Last month, a family from northern Israel was visiting the museum when their youngest son tipped over the jar, which smashed into pieces.

Alex Geller, the boy’s father, said his son — the youngest of three — is exceptionally curious, and that the moment he heard the crash, “please let that not be my child” was the first thought that raced through his head.

The jar has been on display at the Hecht Museum in Haifa for 35 years. It was one of the only containers of its size and from that period still complete when it was discovered.

The Bronze Age jar is one of many artifacts exhibited out in the open, part of the Hecht Museum’s vision of letting visitors explore history without glass barriers, said Inbal Rivlin, the director of the museum, which is associated with Haifa University in northern Israel.

It was likely used to hold wine or oil, and dates back to between 2200 and 1500 B.C.

Rivlin and the museum decided to turn the moment, which captured international attention, into a teaching moment, inviting the Geller family back for a special visit and hands-on activity to illustrate the restoration process.

Rivlin added that the incident provided a welcome distraction from the ongoing war in Gaza. “Well, he’s just a kid. So I think that somehow it touches the heart of the people in Israel and around the world,“ said Rivlin.

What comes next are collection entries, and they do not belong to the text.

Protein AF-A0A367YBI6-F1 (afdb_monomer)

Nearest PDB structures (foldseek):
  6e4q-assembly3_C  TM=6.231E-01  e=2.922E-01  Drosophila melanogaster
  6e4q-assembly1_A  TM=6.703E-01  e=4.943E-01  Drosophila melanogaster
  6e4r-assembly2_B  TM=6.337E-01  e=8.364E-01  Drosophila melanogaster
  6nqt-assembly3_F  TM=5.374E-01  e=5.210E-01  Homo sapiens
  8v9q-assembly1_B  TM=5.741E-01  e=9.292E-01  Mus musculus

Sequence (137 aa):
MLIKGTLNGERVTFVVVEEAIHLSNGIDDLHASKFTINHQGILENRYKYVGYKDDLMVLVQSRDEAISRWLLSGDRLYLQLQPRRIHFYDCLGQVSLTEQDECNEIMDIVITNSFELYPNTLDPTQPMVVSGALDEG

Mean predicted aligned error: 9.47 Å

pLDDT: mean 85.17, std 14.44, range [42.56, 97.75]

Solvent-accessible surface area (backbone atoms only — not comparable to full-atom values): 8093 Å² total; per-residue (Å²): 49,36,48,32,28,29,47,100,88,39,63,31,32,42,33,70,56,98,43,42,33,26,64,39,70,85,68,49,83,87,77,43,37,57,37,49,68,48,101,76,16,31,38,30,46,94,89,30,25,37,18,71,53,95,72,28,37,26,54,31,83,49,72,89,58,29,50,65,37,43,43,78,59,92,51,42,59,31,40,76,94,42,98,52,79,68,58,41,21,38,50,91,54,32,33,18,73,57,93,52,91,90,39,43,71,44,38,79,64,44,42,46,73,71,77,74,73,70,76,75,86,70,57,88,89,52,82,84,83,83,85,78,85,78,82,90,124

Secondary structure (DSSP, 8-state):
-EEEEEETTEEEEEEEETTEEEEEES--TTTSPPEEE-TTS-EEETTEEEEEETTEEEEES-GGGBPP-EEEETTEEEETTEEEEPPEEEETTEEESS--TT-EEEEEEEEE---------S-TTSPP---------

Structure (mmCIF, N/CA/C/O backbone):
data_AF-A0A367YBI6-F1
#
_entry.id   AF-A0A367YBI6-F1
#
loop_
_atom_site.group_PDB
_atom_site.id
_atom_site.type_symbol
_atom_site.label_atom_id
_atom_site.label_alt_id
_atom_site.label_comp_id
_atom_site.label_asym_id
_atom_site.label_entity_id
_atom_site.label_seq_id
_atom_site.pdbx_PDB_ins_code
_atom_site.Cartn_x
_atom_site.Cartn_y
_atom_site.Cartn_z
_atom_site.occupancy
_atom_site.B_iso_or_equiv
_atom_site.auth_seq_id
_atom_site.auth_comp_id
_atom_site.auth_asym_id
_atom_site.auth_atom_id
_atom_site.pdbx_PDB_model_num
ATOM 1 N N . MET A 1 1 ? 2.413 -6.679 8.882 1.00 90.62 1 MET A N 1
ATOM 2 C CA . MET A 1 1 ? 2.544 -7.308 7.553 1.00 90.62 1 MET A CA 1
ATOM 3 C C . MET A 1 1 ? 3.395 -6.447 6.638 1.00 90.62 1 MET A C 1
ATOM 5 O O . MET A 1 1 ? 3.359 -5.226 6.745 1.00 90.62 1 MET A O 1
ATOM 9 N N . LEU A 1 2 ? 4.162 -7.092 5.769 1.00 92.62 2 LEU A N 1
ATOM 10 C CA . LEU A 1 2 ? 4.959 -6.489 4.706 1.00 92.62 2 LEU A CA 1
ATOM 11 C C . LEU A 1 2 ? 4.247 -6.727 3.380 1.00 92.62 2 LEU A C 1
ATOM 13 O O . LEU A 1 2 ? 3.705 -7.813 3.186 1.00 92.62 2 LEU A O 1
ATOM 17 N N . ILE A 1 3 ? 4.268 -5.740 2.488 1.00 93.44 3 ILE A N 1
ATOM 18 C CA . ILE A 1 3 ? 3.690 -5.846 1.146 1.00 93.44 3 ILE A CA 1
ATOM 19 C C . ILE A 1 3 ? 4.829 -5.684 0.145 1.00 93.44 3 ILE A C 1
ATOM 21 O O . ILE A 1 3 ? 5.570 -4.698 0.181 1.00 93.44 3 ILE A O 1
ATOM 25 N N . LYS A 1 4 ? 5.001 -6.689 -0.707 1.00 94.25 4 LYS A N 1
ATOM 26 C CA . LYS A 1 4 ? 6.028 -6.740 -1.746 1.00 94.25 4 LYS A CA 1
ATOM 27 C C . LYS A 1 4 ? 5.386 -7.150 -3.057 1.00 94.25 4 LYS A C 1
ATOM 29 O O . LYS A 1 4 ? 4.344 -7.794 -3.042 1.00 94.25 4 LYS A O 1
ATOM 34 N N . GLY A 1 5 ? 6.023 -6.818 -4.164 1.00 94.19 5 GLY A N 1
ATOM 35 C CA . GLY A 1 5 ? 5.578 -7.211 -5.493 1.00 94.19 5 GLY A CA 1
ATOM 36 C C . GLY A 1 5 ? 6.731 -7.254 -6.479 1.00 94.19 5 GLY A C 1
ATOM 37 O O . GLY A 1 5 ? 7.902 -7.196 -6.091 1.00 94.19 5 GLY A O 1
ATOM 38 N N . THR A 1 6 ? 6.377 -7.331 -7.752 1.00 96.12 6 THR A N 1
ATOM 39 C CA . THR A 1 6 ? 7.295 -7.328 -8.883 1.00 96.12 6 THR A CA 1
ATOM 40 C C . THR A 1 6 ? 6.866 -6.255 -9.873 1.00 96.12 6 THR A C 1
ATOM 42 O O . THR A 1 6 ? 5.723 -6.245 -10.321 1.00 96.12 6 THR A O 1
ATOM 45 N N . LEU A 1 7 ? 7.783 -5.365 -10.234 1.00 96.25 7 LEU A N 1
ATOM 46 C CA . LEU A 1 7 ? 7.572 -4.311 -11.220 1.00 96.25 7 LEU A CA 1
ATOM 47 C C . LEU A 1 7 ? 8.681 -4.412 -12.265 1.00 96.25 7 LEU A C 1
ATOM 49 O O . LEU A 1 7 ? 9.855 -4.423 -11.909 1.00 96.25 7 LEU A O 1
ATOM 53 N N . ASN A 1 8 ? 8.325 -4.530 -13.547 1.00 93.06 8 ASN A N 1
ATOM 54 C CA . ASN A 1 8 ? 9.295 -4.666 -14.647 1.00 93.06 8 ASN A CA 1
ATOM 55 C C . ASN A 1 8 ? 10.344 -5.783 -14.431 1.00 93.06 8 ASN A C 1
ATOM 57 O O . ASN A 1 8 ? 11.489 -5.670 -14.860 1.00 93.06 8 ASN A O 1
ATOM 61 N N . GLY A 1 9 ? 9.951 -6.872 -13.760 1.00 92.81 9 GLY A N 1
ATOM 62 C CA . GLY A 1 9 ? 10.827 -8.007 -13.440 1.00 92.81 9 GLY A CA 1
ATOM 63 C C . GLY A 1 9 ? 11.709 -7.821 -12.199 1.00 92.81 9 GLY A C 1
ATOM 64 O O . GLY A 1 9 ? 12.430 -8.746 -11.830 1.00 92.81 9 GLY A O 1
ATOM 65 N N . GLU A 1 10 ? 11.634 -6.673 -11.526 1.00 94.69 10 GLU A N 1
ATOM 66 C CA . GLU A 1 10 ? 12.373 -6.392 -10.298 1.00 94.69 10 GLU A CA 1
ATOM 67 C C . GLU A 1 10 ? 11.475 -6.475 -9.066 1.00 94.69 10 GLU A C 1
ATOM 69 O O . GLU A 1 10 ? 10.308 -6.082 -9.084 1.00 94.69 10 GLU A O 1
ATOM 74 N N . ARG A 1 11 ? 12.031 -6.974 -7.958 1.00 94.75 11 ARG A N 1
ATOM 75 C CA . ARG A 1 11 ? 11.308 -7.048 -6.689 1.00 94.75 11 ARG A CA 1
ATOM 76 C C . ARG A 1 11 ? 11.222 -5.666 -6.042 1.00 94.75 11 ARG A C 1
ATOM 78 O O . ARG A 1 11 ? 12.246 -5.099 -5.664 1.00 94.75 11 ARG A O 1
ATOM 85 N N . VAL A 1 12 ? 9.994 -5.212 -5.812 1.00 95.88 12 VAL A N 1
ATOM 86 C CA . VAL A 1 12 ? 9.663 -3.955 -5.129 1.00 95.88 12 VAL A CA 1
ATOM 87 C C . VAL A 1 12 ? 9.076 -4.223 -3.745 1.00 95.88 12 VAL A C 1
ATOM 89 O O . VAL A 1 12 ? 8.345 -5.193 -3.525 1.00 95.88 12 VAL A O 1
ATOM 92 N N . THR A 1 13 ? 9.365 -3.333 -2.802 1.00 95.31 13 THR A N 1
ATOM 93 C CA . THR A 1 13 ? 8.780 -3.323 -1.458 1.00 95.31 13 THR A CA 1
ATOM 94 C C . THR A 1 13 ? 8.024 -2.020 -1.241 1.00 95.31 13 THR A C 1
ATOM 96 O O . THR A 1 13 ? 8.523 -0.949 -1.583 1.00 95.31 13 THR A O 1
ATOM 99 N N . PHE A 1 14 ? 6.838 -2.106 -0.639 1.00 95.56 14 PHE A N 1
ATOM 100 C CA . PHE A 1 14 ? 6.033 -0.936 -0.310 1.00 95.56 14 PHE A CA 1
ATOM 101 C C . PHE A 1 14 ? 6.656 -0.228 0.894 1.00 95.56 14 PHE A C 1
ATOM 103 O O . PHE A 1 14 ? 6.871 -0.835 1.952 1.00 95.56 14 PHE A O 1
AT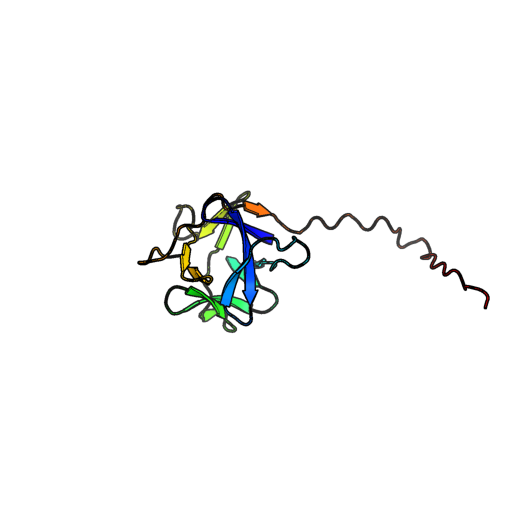OM 110 N N . VAL A 1 15 ? 6.925 1.064 0.743 1.00 95.94 15 VAL A N 1
ATOM 111 C CA . VAL A 1 15 ? 7.495 1.914 1.787 1.00 95.94 15 VAL A CA 1
ATOM 112 C C . VAL A 1 15 ? 6.728 3.216 1.917 1.00 95.94 15 VAL A C 1
ATOM 114 O O . VAL A 1 15 ? 6.200 3.747 0.955 1.00 95.94 15 VAL A O 1
ATOM 117 N N . VAL A 1 16 ? 6.657 3.733 3.131 1.00 96.31 16 VAL A N 1
ATOM 118 C CA . VAL A 1 16 ? 6.038 5.012 3.447 1.00 96.31 16 VAL A CA 1
ATOM 119 C C . VAL A 1 16 ? 7.142 6.046 3.550 1.00 96.31 16 VAL A C 1
ATOM 121 O O . VAL A 1 16 ? 8.036 5.915 4.391 1.00 96.31 16 VAL A O 1
ATOM 124 N N . VAL A 1 17 ? 7.040 7.085 2.730 1.00 94.62 17 VAL A N 1
ATOM 125 C CA . VAL A 1 17 ? 7.878 8.280 2.817 1.00 94.62 17 VAL 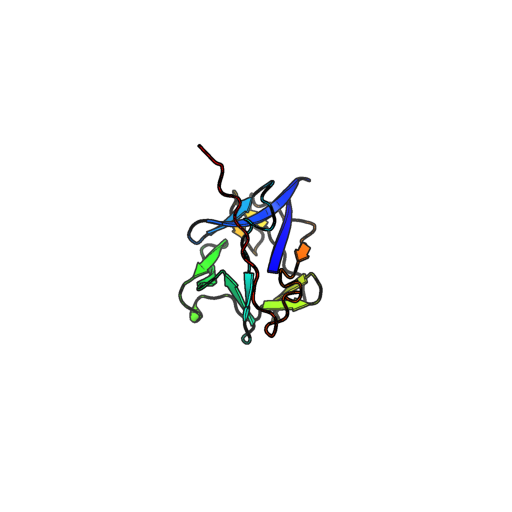A CA 1
ATOM 126 C C . VAL A 1 17 ? 6.944 9.443 3.111 1.00 94.62 17 VAL A C 1
ATOM 128 O O . VAL A 1 17 ? 6.036 9.723 2.336 1.00 94.62 17 VAL A O 1
ATOM 131 N N . GLU A 1 18 ? 7.136 10.069 4.274 1.00 93.06 18 GLU A N 1
ATOM 132 C CA . GLU A 1 18 ? 6.226 11.078 4.832 1.00 93.06 18 GLU A CA 1
ATOM 133 C C . GLU A 1 18 ? 4.788 10.553 4.992 1.00 93.06 18 GLU A C 1
ATOM 135 O O . GLU A 1 18 ? 4.457 9.929 6.006 1.00 93.06 18 GLU A O 1
ATOM 140 N N . GLU A 1 19 ? 3.938 10.799 3.997 1.00 95.38 19 GLU A N 1
ATOM 141 C CA . GLU A 1 19 ? 2.540 10.368 3.944 1.00 95.38 19 GLU A CA 1
ATOM 142 C C . GLU A 1 19 ? 2.209 9.588 2.669 1.00 95.38 19 GLU A C 1
ATOM 144 O O . GLU A 1 19 ? 1.134 9.009 2.586 1.00 95.38 19 GLU A O 1
ATOM 149 N N . ALA A 1 20 ? 3.110 9.518 1.693 1.00 96.06 20 ALA A N 1
ATOM 150 C CA . ALA A 1 20 ? 2.879 8.778 0.462 1.00 96.06 20 ALA A CA 1
ATOM 151 C C . ALA A 1 20 ? 3.373 7.332 0.588 1.00 96.06 20 ALA A C 1
ATOM 153 O O . ALA A 1 20 ? 4.351 7.039 1.289 1.00 96.06 20 ALA A O 1
ATOM 154 N N . ILE A 1 21 ? 2.688 6.416 -0.097 1.00 97.00 21 ILE A N 1
ATOM 155 C CA . ILE A 1 21 ? 3.123 5.026 -0.222 1.00 97.00 21 ILE A CA 1
ATOM 156 C C . ILE A 1 21 ? 3.871 4.890 -1.546 1.00 97.00 21 ILE A C 1
ATOM 158 O O . ILE A 1 21 ? 3.298 5.052 -2.618 1.00 97.00 21 ILE A O 1
ATOM 162 N N . HIS A 1 22 ? 5.156 4.582 -1.443 1.00 96.50 22 HIS A N 1
ATOM 163 C CA . HIS A 1 22 ? 6.100 4.438 -2.537 1.00 96.50 22 HIS A CA 1
ATOM 164 C C . HIS A 1 22 ? 6.559 2.993 -2.716 1.00 96.50 22 HIS A C 1
ATOM 166 O O . HIS A 1 22 ? 6.393 2.143 -1.834 1.00 96.50 22 HIS A O 1
ATOM 172 N N . LEU A 1 23 ? 7.216 2.739 -3.844 1.00 95.31 23 LEU A N 1
ATOM 173 C CA . LEU A 1 23 ? 7.951 1.507 -4.100 1.00 95.31 23 LEU A CA 1
ATOM 174 C C . LEU A 1 23 ? 9.451 1.723 -3.939 1.00 95.31 23 LEU A C 1
ATOM 176 O O . LEU A 1 23 ? 9.997 2.763 -4.300 1.00 95.31 23 LEU A O 1
ATOM 180 N N . SER A 1 24 ? 10.132 0.716 -3.402 1.00 94.69 24 SER A N 1
ATOM 181 C CA . SER A 1 24 ? 11.583 0.729 -3.285 1.00 94.69 24 SER A CA 1
ATOM 182 C C . SER A 1 24 ? 12.192 -0.634 -3.584 1.00 94.69 24 SER A C 1
ATOM 184 O O . SER A 1 24 ? 11.669 -1.671 -3.162 1.00 94.69 24 SER A O 1
ATOM 186 N N . ASN A 1 25 ? 13.329 -0.612 -4.279 1.00 93.06 25 ASN A N 1
ATOM 187 C CA . ASN A 1 25 ? 14.092 -1.795 -4.656 1.00 93.06 25 ASN A CA 1
ATOM 188 C C . ASN A 1 25 ? 15.194 -2.056 -3.627 1.00 93.06 25 ASN A C 1
ATOM 190 O O . ASN A 1 25 ? 15.879 -1.137 -3.181 1.00 93.06 25 ASN A O 1
ATOM 194 N N . GLY A 1 26 ? 15.382 -3.323 -3.255 1.00 85.81 26 GLY A N 1
ATOM 195 C CA . GLY A 1 26 ? 16.498 -3.744 -2.397 1.00 85.81 26 GLY A CA 1
ATOM 196 C C . GLY A 1 26 ? 16.372 -3.397 -0.909 1.00 85.81 26 GLY A C 1
ATOM 197 O O . GLY A 1 26 ? 17.319 -3.628 -0.163 1.00 85.81 26 GLY A O 1
ATOM 198 N N . ILE A 1 27 ? 15.223 -2.885 -0.453 1.00 89.75 27 ILE A N 1
ATOM 199 C CA . ILE A 1 27 ? 14.963 -2.689 0.979 1.00 89.75 27 ILE A CA 1
ATOM 200 C C . ILE A 1 27 ? 14.684 -4.033 1.656 1.00 89.75 27 ILE A C 1
ATOM 202 O O . ILE A 1 27 ? 13.817 -4.799 1.222 1.00 89.75 27 ILE A O 1
ATOM 206 N N . ASP A 1 28 ? 15.406 -4.294 2.745 1.00 87.88 28 ASP A N 1
ATOM 207 C CA . ASP A 1 28 ? 15.174 -5.456 3.595 1.00 87.88 28 ASP A CA 1
ATOM 208 C C . ASP A 1 28 ? 13.897 -5.323 4.448 1.00 87.88 28 ASP A C 1
ATOM 210 O O . ASP A 1 28 ? 13.320 -4.252 4.651 1.00 87.88 28 ASP A O 1
ATOM 214 N N . ASP A 1 29 ? 13.449 -6.453 4.981 1.00 88.94 29 ASP A N 1
ATOM 215 C CA . ASP A 1 29 ? 12.219 -6.584 5.763 1.00 88.94 29 ASP A CA 1
ATOM 216 C C . ASP A 1 29 ? 12.256 -5.762 7.067 1.00 88.94 29 ASP A C 1
ATOM 218 O O . ASP A 1 29 ? 11.215 -5.295 7.550 1.00 88.94 29 ASP A O 1
ATOM 222 N N . LEU A 1 30 ? 13.453 -5.539 7.624 1.00 85.75 30 LEU A N 1
ATOM 223 C CA . LEU A 1 30 ? 13.660 -4.754 8.839 1.00 85.75 30 LEU A CA 1
ATOM 224 C C . LEU A 1 30 ? 13.458 -3.258 8.584 1.00 85.75 30 LEU A C 1
ATOM 226 O O . LEU A 1 30 ? 12.926 -2.575 9.461 1.00 85.75 30 LEU A O 1
ATOM 230 N N . HIS A 1 31 ? 13.774 -2.754 7.395 1.00 87.25 31 HIS A N 1
ATOM 231 C CA . HIS A 1 31 ? 13.618 -1.344 7.025 1.00 87.25 31 HIS A CA 1
ATOM 232 C C . HIS A 1 31 ? 12.333 -1.053 6.234 1.00 87.25 31 HIS A C 1
ATOM 234 O O . HIS A 1 31 ? 11.881 0.090 6.199 1.00 87.25 31 HIS A O 1
ATOM 240 N N . ALA A 1 32 ? 11.682 -2.078 5.684 1.00 90.44 32 ALA A N 1
ATOM 241 C CA . ALA A 1 32 ? 10.410 -1.964 4.972 1.00 90.44 32 ALA A CA 1
ATOM 242 C C . ALA A 1 32 ? 9.276 -1.365 5.826 1.00 90.44 32 ALA A C 1
ATOM 244 O O . ALA A 1 32 ? 9.295 -1.427 7.059 1.00 90.44 32 ALA A O 1
ATOM 245 N N . SER A 1 33 ? 8.230 -0.825 5.199 1.00 94.62 33 SER A N 1
ATOM 246 C CA . SER A 1 33 ? 7.056 -0.360 5.942 1.00 94.62 33 SER A CA 1
ATOM 247 C C . SER A 1 33 ? 6.174 -1.517 6.400 1.00 94.62 33 SER A C 1
ATOM 249 O O . SER A 1 33 ? 5.883 -2.443 5.646 1.00 94.62 33 SER A O 1
ATOM 251 N N . LYS A 1 34 ? 5.741 -1.458 7.666 1.00 93.19 34 LYS A N 1
ATOM 252 C CA . LYS A 1 34 ? 4.891 -2.475 8.287 1.00 93.19 34 LYS A CA 1
ATOM 253 C C . LYS A 1 34 ? 3.471 -1.953 8.366 1.00 93.19 34 LYS A C 1
ATOM 255 O O . LYS A 1 34 ? 3.222 -0.934 9.005 1.00 93.19 34 LYS A O 1
ATOM 260 N N . PHE A 1 35 ? 2.567 -2.700 7.758 1.00 94.00 35 PHE A N 1
ATOM 261 C CA . PHE A 1 35 ? 1.145 -2.419 7.772 1.00 94.00 35 PHE A CA 1
ATOM 262 C C . PHE A 1 35 ? 0.408 -3.358 8.727 1.00 94.00 35 PHE A C 1
ATOM 264 O O . PHE A 1 35 ? 0.870 -4.470 9.003 1.00 94.00 35 PHE A O 1
ATOM 271 N N . THR A 1 36 ? -0.748 -2.945 9.218 1.00 93.56 36 THR A N 1
ATOM 272 C CA . THR A 1 36 ? -1.663 -3.776 10.013 1.00 93.56 36 THR A CA 1
ATOM 273 C C . THR 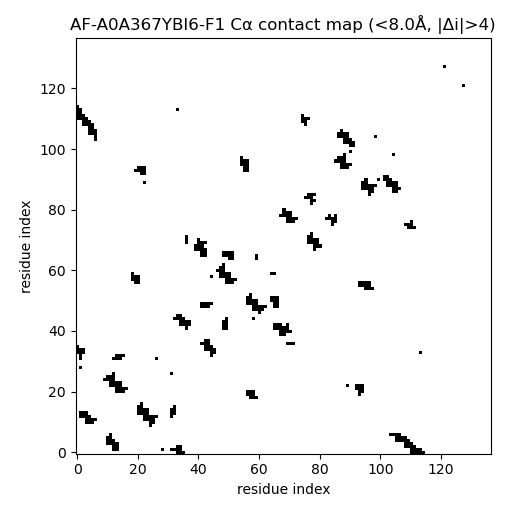A 1 36 ? -3.086 -3.560 9.536 1.00 93.56 36 THR A C 1
ATOM 275 O O . THR A 1 36 ? -3.396 -2.505 9.003 1.00 93.56 36 THR A O 1
ATOM 278 N N . ILE A 1 37 ? -3.959 -4.551 9.703 1.00 92.00 37 ILE A N 1
ATOM 279 C CA . ILE A 1 37 ? -5.401 -4.343 9.547 1.00 92.00 37 ILE A CA 1
ATOM 280 C C . ILE A 1 37 ? -6.009 -4.394 10.940 1.00 92.00 37 ILE A C 1
ATOM 282 O O . ILE A 1 37 ? -5.818 -5.376 11.658 1.00 92.00 37 ILE A O 1
ATOM 286 N N . ASN A 1 38 ? -6.710 -3.335 11.333 1.00 91.00 38 ASN A N 1
ATOM 287 C CA . ASN A 1 38 ? -7.362 -3.284 12.635 1.00 91.00 38 ASN A CA 1
ATOM 288 C C . ASN A 1 38 ? -8.677 -4.087 12.657 1.00 91.00 38 ASN A C 1
ATOM 290 O O . ASN A 1 38 ? -9.166 -4.573 11.637 1.00 91.00 38 ASN A O 1
ATOM 294 N N . HIS A 1 39 ? -9.295 -4.191 13.835 1.00 88.62 39 HIS A N 1
ATOM 295 C CA . HIS A 1 39 ? -10.552 -4.925 14.039 1.00 88.62 39 HIS A CA 1
ATOM 296 C C . HIS A 1 39 ? -11.749 -4.387 13.229 1.00 88.62 39 HIS A C 1
ATOM 298 O O . HIS A 1 39 ? -12.768 -5.063 13.126 1.00 88.62 39 HIS A O 1
ATOM 304 N N . GLN A 1 40 ? -11.644 -3.182 12.663 1.00 90.06 40 GLN A N 1
ATOM 305 C CA . GLN A 1 40 ? -12.664 -2.567 11.810 1.00 90.06 40 GLN A CA 1
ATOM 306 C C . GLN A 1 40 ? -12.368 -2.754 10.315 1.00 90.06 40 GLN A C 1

Roee Shafir, a restoration expert at the museum, said the repairs would be fairly simple, as the pieces were from a single, complete jar. Archaeologists often face the more daunting task of sifting through piles of shards from multiple objects and trying to piece them together.

Experts used 3D technology, hi-resolution videos, and special glue to painstakingly reconstruct the large jar.

Less than two weeks after it broke, the jar went back on display at the museum. The gluing process left small hairline cracks, and a few pieces are missing, but the jar’s impressive size remains.

The only noticeable difference in the exhibit was a new sign reading “please don’t touch.”